-- WORK REQUEST --
Please take the records that follow and repeat exactly the lines starting with the line with "ATOM 27 O O" and going on through the line with "ATOM 34 C C".

[LISTED ENTRIES]

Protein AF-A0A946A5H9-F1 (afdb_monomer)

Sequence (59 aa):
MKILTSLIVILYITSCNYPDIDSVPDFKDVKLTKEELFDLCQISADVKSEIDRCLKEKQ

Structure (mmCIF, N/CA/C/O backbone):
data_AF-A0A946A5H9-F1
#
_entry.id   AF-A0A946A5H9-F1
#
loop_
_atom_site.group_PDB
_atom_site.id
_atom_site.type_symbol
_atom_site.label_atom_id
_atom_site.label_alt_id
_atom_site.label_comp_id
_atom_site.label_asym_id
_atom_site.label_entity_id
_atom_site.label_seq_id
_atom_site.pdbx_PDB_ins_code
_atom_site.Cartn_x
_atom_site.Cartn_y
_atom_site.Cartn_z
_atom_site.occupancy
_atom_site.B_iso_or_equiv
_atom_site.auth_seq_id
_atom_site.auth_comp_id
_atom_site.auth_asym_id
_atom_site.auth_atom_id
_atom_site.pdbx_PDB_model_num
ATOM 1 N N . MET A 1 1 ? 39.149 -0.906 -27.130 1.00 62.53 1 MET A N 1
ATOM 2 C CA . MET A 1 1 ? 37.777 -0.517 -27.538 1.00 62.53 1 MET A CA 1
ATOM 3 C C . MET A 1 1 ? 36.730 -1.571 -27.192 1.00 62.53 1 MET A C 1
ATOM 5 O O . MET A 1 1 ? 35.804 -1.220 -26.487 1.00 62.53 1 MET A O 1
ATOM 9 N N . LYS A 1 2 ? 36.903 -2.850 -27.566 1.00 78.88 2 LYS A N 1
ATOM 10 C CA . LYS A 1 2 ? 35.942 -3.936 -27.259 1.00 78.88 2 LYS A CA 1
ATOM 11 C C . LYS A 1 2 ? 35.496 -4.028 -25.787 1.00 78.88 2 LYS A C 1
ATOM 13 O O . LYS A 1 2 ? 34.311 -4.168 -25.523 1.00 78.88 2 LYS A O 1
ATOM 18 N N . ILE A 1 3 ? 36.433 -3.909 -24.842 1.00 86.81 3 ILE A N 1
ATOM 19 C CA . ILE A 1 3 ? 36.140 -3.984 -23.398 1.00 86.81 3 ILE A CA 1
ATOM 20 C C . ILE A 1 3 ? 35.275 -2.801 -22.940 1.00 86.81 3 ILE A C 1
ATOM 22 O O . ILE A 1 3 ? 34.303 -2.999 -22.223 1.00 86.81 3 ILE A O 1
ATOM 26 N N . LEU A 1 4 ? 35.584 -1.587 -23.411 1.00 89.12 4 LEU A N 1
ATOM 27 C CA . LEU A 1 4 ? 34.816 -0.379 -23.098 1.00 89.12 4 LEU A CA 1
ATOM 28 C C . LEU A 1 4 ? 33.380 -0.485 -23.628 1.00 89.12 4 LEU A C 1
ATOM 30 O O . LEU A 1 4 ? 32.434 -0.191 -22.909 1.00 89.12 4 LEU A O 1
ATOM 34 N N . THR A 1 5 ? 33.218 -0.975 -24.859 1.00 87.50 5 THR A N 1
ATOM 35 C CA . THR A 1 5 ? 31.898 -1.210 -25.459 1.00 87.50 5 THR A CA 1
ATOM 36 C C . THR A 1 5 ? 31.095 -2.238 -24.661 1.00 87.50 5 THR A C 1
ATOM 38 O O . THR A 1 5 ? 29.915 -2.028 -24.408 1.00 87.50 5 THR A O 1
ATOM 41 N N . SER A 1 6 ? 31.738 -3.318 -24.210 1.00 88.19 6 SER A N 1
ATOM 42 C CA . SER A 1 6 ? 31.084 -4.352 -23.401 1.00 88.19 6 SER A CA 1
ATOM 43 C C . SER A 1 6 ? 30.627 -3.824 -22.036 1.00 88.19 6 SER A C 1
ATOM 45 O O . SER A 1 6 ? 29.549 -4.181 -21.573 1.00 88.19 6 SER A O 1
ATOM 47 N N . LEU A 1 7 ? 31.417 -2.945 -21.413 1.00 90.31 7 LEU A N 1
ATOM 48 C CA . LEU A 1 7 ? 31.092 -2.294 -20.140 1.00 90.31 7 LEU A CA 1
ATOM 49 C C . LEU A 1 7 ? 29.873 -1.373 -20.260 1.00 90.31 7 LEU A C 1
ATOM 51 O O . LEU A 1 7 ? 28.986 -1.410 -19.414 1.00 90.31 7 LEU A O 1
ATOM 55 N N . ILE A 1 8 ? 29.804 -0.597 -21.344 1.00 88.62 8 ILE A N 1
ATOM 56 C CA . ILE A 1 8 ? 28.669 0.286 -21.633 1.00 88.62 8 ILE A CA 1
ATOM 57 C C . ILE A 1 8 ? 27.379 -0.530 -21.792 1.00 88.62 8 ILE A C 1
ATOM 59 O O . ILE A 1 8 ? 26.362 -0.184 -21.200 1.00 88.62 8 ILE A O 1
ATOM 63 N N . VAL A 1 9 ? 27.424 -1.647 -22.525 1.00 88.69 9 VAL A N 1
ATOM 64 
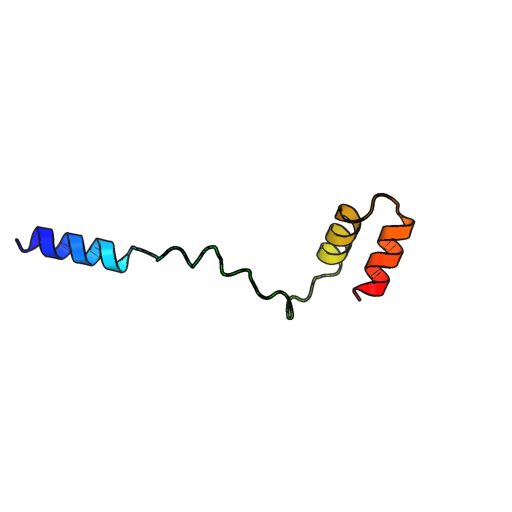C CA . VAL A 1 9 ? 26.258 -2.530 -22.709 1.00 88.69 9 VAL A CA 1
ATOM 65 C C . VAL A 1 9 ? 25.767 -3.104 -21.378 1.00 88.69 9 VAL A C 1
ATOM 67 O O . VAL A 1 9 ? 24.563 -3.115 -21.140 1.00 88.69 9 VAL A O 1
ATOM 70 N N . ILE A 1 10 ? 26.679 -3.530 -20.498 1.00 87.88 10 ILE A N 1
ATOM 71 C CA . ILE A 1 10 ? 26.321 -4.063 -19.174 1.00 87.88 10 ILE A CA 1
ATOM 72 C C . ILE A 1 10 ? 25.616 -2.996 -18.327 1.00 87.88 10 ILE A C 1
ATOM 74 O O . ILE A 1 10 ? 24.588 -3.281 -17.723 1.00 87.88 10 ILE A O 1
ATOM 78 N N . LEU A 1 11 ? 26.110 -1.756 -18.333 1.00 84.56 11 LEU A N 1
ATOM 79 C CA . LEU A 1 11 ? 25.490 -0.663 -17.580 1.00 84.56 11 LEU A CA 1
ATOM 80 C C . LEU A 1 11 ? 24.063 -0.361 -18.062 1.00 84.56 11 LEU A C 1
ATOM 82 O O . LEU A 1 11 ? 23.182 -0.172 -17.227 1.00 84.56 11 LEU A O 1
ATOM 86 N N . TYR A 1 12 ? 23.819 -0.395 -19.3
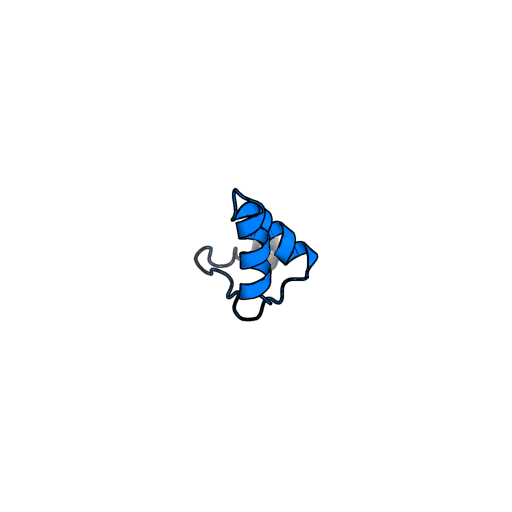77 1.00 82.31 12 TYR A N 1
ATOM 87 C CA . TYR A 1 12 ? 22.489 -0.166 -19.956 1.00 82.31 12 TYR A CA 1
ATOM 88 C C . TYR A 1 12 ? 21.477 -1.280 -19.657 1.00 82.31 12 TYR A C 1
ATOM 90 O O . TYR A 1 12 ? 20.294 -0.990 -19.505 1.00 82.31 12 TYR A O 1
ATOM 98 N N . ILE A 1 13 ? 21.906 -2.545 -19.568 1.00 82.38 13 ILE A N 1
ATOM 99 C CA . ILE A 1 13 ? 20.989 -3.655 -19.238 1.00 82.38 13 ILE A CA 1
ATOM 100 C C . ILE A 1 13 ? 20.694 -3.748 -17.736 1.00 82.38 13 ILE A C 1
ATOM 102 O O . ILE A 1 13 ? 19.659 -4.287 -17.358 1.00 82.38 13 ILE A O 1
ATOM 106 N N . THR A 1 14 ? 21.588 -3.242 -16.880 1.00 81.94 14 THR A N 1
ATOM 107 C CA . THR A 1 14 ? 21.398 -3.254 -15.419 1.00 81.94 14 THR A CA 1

[/LISTED ENTRIES]
[LISTED ENTRIES]

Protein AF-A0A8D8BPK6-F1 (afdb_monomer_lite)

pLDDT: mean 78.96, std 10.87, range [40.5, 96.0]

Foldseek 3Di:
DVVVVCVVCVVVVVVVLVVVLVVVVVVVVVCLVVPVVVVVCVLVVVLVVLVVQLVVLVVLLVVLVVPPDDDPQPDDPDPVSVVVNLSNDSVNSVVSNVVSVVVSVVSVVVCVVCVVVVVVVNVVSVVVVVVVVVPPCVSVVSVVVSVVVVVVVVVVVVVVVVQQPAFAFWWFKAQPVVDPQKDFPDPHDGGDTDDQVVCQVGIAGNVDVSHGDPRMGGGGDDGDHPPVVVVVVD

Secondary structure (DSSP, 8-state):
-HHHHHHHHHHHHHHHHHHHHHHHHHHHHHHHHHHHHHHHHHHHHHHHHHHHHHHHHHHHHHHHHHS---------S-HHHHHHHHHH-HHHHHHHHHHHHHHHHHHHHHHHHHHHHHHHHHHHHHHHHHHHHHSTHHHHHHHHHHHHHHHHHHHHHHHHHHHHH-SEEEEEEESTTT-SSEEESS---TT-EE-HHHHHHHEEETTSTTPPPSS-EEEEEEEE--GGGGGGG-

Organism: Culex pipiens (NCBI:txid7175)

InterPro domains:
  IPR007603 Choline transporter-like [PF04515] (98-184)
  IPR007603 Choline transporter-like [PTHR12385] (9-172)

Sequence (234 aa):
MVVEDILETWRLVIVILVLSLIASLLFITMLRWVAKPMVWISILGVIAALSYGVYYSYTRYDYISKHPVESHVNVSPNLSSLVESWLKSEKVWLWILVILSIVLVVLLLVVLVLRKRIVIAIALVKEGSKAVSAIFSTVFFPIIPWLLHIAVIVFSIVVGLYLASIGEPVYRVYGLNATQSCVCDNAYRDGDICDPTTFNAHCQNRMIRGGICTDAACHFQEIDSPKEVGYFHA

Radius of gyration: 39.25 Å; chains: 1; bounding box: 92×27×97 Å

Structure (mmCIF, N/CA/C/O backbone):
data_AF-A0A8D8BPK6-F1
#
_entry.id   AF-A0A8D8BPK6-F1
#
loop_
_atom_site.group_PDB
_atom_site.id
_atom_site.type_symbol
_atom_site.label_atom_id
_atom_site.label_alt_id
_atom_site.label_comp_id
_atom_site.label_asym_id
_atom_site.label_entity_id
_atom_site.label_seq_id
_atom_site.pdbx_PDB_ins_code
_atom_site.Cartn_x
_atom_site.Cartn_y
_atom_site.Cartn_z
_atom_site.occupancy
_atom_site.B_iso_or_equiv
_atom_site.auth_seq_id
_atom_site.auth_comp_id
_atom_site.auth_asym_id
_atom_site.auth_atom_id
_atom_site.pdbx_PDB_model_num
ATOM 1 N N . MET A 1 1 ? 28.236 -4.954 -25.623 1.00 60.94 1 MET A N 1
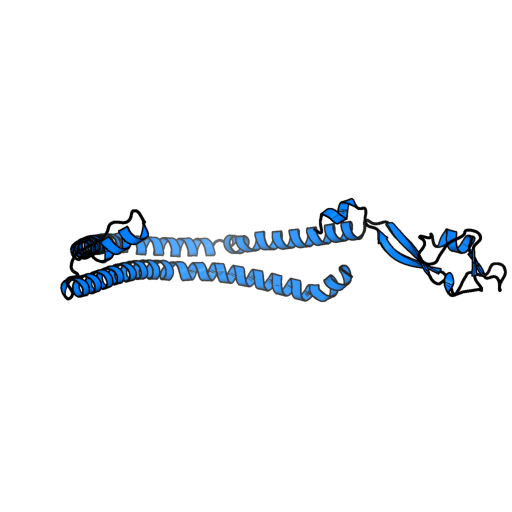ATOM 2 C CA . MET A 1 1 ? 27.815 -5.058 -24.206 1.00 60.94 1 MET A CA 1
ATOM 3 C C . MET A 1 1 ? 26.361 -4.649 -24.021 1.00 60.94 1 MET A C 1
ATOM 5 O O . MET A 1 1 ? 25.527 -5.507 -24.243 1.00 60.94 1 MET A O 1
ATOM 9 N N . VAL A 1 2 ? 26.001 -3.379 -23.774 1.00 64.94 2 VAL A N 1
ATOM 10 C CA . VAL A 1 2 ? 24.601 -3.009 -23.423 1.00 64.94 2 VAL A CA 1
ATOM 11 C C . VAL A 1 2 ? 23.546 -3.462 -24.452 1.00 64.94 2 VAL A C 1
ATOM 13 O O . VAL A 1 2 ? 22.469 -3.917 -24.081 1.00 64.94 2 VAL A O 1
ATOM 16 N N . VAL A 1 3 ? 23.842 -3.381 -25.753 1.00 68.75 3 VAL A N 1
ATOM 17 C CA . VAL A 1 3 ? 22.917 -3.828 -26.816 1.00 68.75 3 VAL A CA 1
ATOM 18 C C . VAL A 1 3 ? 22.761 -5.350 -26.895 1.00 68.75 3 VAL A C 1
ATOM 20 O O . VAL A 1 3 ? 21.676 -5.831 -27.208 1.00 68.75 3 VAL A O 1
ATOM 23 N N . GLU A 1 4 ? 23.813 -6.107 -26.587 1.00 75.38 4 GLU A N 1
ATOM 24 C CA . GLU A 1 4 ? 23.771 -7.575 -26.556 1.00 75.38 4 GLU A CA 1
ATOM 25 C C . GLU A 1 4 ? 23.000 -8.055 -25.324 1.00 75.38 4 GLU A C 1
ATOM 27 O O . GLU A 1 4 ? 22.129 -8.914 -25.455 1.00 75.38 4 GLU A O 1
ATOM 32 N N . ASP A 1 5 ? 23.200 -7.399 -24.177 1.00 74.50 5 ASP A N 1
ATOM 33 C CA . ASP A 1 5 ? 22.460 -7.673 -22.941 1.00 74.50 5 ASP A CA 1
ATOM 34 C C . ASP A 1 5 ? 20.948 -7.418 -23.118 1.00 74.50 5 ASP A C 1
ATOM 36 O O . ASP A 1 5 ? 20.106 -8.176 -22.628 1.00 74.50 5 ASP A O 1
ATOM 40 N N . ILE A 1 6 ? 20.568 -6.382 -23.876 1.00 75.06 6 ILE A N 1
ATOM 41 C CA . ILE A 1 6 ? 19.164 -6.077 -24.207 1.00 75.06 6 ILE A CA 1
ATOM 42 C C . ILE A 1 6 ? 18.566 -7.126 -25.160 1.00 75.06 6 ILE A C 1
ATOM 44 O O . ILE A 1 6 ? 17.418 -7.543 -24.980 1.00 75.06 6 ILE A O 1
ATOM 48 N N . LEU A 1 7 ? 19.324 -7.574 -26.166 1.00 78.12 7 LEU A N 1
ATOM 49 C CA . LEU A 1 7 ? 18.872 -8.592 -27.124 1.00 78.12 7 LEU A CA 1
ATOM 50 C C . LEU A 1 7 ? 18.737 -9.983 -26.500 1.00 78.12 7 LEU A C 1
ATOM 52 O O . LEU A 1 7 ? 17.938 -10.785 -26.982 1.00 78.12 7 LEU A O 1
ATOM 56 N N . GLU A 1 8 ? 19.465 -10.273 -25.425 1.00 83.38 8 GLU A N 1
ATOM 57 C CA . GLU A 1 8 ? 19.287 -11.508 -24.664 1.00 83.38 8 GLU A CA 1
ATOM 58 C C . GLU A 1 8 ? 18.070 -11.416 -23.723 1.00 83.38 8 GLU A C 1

[/LISTED ENTRIES]

-- REPLY --
ATOM 27 O O . GLU A 1 4 ? 22.129 -8.914 -25.455 1.00 75.38 4 GLU A O 1
ATOM 32 N N . ASP A 1 5 ? 23.200 -7.399 -24.177 1.00 74.50 5 ASP A N 1
ATOM 33 C CA . ASP A 1 5 ? 22.460 -7.673 -22.941 1.00 74.50 5 ASP A CA 1
ATOM 34 C C . ASP A 1 5 ? 20.948 -7.418 -23.118 1.00 74.50 5 ASP A C 1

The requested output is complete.